Write out the following listing's lines from the one with "ATOM 134 N N" to the one with "ATOM 138 O O", exactly, with both included and no others.
[[ Provided entries open ]]
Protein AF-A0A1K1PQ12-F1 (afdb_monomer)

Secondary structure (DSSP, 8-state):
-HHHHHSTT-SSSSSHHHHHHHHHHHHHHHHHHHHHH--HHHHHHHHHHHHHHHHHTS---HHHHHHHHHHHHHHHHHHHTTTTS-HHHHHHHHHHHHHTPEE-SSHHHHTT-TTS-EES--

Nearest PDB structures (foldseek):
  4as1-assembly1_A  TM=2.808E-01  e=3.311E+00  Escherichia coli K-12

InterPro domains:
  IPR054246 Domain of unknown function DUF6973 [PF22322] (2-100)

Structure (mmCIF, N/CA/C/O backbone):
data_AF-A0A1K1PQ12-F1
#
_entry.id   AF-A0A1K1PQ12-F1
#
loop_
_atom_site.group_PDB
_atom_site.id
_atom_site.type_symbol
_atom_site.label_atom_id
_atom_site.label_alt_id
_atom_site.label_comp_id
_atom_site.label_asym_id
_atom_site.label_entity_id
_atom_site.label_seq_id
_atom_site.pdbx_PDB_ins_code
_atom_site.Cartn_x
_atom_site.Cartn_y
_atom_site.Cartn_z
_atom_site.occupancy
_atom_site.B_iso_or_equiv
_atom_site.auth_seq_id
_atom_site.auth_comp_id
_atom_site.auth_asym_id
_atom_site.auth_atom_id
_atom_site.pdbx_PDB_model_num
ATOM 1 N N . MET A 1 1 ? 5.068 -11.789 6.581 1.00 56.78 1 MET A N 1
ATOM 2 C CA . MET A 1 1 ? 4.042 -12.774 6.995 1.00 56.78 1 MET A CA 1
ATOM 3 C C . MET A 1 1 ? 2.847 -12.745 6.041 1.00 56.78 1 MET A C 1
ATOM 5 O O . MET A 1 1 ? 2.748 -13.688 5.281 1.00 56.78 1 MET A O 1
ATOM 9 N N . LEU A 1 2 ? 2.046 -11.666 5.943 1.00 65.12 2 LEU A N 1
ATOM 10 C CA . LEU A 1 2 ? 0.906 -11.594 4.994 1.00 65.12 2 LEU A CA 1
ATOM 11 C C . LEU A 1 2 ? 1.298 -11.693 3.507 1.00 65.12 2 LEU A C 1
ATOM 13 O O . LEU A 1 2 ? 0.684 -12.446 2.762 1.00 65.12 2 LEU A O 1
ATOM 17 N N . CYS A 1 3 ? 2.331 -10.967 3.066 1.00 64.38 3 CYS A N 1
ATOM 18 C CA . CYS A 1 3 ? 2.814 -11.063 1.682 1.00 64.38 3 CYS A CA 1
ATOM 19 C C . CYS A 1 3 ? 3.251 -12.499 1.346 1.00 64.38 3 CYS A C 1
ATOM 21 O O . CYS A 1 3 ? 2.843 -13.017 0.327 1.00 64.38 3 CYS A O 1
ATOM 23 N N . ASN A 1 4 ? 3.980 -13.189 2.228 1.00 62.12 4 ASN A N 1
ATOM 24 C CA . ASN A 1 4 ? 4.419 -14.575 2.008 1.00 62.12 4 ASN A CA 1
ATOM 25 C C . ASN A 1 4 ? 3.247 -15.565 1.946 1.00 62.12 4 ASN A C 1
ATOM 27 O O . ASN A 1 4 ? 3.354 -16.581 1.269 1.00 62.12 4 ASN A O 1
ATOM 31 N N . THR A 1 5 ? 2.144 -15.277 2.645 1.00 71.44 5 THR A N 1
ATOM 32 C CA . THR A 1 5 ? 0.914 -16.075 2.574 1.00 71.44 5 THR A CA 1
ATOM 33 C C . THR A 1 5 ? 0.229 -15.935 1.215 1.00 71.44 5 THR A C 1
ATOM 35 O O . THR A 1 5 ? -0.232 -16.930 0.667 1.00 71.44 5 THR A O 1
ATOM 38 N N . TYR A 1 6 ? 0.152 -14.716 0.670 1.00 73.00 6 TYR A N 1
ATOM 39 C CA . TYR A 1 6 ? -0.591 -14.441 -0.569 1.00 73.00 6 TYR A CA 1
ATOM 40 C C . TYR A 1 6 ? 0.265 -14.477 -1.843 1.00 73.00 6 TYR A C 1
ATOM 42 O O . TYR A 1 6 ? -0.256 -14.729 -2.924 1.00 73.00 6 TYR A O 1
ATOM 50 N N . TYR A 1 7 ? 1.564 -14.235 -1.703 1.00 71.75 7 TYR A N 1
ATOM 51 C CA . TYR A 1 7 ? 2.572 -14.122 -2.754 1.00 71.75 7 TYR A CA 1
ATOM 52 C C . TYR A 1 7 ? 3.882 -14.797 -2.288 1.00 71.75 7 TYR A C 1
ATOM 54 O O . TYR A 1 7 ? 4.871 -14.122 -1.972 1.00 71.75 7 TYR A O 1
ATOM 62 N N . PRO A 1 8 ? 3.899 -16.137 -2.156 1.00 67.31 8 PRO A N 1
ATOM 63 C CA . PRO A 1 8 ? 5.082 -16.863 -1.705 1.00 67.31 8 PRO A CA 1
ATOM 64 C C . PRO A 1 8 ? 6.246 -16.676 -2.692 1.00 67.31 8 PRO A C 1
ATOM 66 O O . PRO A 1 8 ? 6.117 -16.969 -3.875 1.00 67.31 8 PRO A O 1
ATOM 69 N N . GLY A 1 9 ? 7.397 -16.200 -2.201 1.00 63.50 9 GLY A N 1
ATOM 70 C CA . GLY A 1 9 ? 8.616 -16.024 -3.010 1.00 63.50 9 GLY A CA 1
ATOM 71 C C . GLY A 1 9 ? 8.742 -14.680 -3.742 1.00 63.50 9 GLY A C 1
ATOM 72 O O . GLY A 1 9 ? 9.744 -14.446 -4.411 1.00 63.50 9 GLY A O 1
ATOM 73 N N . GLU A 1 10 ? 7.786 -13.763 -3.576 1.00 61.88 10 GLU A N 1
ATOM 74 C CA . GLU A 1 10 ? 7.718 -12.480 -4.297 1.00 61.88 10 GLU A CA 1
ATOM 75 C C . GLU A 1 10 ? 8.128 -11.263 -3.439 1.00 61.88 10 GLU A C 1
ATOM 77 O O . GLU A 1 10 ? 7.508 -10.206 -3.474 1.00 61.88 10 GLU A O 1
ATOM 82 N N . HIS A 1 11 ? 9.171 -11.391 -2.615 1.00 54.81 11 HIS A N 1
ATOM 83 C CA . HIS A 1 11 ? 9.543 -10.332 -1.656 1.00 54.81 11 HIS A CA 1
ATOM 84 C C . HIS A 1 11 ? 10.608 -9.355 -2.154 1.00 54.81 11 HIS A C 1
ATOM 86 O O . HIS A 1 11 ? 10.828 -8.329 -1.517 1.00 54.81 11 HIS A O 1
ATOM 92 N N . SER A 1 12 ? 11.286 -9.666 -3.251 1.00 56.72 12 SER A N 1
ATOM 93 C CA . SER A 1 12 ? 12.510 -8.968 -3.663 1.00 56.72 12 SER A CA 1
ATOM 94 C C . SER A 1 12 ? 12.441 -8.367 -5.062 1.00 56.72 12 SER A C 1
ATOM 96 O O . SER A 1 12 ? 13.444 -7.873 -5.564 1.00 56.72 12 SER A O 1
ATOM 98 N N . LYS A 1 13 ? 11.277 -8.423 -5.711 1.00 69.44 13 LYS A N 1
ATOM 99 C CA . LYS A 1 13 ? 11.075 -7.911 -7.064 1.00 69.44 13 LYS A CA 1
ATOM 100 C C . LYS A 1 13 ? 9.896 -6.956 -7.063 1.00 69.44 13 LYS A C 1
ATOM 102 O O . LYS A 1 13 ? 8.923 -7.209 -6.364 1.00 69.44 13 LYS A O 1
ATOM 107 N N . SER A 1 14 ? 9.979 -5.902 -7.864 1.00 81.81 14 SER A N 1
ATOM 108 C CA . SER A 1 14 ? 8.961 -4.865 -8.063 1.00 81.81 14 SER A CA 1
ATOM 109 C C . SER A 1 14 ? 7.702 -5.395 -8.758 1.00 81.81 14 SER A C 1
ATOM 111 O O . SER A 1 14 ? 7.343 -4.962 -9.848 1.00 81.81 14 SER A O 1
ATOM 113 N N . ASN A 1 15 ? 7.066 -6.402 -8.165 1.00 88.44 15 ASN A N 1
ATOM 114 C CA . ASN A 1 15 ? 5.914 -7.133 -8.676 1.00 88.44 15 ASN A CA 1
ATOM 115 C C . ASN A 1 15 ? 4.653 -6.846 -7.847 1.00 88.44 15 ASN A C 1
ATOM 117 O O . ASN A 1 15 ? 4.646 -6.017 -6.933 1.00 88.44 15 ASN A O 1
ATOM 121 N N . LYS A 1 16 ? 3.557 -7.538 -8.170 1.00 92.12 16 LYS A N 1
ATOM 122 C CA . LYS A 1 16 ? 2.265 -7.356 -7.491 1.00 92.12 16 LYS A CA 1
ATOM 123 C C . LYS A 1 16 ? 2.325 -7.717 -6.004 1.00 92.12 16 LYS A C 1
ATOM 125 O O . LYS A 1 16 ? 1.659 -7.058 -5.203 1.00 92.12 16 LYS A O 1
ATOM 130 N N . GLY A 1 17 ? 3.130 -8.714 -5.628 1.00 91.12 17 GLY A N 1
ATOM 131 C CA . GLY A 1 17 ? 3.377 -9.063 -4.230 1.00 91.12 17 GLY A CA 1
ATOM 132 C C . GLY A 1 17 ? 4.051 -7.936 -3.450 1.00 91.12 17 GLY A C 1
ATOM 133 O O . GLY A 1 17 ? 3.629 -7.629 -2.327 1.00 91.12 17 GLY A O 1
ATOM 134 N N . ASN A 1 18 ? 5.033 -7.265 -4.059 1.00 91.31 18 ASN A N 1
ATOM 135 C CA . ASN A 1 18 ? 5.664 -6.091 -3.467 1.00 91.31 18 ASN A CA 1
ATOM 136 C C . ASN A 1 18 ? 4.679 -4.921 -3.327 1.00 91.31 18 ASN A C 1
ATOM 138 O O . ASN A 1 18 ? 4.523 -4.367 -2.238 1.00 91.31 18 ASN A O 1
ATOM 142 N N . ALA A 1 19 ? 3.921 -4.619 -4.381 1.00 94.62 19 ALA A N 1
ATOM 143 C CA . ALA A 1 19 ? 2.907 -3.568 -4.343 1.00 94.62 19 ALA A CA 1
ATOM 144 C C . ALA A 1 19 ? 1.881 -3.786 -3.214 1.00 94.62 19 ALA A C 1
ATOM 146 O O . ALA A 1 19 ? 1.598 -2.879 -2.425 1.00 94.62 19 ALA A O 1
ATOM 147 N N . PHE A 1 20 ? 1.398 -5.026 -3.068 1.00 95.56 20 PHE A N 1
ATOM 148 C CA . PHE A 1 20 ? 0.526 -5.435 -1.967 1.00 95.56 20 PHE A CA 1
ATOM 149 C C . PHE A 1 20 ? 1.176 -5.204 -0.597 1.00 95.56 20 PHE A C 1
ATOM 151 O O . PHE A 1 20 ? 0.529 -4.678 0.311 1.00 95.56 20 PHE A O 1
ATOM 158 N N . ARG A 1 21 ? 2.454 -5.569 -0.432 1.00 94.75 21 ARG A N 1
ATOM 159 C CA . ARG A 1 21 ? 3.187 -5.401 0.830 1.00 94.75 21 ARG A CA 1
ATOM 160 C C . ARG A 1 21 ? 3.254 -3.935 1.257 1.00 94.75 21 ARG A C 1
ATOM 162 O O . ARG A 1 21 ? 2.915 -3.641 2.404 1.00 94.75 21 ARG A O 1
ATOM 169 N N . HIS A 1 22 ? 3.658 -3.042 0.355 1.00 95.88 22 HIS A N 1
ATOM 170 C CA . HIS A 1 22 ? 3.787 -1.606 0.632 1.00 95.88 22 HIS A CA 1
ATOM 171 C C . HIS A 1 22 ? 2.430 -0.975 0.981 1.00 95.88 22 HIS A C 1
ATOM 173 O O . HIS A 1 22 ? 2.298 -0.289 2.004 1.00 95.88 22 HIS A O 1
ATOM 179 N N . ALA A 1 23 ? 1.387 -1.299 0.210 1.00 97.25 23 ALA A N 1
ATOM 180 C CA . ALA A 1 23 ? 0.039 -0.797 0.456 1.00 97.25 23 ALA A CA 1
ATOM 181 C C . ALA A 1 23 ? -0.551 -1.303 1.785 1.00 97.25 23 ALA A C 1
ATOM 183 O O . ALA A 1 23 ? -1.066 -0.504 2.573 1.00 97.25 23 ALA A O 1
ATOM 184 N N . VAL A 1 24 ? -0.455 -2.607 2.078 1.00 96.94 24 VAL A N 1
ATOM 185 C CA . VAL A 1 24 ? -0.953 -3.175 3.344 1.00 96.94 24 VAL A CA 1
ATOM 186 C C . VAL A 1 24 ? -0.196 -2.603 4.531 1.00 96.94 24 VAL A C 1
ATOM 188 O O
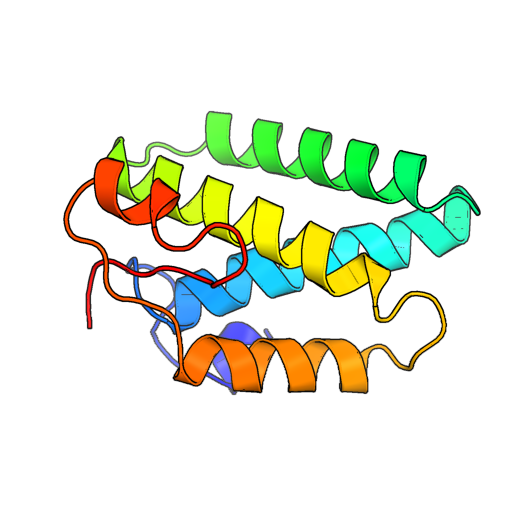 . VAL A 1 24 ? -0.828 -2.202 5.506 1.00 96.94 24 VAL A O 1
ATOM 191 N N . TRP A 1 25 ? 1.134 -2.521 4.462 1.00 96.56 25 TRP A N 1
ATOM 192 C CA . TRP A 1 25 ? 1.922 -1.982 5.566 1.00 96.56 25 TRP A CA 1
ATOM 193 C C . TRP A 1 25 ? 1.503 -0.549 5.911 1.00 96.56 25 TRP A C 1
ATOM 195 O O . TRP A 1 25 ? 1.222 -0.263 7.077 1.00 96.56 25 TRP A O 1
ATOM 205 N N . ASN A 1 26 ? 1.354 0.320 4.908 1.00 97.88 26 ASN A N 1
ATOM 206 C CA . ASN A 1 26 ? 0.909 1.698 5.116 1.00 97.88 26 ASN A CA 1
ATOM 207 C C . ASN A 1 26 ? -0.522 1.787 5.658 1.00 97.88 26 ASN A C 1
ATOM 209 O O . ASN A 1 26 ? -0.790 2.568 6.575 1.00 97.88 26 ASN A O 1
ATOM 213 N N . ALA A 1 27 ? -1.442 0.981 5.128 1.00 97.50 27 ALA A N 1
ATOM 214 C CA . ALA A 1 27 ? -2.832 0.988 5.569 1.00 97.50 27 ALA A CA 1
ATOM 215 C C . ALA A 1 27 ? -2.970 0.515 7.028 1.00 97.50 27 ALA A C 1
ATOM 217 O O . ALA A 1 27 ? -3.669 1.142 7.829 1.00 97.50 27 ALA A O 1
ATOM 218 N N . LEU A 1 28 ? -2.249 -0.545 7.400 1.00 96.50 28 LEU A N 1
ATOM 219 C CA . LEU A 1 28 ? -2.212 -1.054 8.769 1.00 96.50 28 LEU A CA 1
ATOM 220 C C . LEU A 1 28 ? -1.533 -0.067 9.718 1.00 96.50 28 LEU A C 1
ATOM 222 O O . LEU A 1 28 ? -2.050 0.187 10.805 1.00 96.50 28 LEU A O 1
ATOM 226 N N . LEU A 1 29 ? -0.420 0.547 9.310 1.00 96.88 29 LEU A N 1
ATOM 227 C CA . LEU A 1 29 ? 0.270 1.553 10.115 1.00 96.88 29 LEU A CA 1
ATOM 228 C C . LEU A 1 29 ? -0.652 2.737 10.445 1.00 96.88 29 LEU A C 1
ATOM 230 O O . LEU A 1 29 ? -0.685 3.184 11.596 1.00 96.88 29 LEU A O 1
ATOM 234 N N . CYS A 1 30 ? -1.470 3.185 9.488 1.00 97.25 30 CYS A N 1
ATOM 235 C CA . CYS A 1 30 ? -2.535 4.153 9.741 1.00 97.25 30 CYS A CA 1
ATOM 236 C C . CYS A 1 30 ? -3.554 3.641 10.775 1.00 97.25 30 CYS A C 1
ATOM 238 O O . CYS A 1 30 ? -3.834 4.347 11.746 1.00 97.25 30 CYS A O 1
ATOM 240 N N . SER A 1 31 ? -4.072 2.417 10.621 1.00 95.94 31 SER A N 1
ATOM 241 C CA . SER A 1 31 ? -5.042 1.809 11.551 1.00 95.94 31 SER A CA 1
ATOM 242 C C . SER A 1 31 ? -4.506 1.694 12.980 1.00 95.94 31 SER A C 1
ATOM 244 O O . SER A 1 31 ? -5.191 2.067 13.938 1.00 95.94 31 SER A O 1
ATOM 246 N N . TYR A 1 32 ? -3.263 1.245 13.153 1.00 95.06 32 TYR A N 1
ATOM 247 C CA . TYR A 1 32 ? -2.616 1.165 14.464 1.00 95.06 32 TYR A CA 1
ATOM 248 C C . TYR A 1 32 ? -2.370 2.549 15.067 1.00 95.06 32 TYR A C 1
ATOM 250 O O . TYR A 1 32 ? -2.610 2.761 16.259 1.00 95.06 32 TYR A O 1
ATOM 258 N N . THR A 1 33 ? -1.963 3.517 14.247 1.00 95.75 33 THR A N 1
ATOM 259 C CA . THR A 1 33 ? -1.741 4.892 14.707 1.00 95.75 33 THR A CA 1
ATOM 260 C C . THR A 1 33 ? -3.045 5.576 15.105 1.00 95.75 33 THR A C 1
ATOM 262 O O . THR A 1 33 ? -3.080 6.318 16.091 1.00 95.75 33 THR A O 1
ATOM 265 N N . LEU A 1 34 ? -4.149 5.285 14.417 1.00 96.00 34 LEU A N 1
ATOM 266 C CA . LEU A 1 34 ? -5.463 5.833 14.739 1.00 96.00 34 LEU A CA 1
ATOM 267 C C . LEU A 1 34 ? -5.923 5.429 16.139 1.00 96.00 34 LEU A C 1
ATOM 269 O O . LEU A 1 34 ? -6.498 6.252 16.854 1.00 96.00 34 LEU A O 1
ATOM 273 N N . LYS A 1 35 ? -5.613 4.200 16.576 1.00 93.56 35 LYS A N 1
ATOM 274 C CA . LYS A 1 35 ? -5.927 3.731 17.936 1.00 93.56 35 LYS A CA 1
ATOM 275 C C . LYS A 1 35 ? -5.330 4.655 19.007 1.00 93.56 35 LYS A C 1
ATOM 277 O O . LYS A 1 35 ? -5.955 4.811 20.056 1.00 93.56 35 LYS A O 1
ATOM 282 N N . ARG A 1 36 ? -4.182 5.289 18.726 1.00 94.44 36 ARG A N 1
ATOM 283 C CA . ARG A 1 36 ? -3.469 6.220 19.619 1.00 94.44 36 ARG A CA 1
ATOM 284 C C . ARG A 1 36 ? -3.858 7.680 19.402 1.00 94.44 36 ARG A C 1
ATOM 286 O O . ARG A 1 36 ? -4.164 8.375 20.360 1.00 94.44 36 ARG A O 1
[[ Provided entries closed ]]
_Written response_:
ATOM 134 N N . ASN A 1 18 ? 5.033 -7.265 -4.059 1.00 91.31 18 ASN A N 1
ATOM 135 C CA . ASN A 1 18 ? 5.664 -6.091 -3.467 1.00 91.31 18 ASN A CA 1
ATOM 136 C C . ASN A 1 18 ? 4.679 -4.921 -3.327 1.00 91.31 18 ASN A C 1
ATOM 138 O O . ASN A 1 18 ? 4.523 -4.367 -2.238 1.00 91.31 18 ASN A O 1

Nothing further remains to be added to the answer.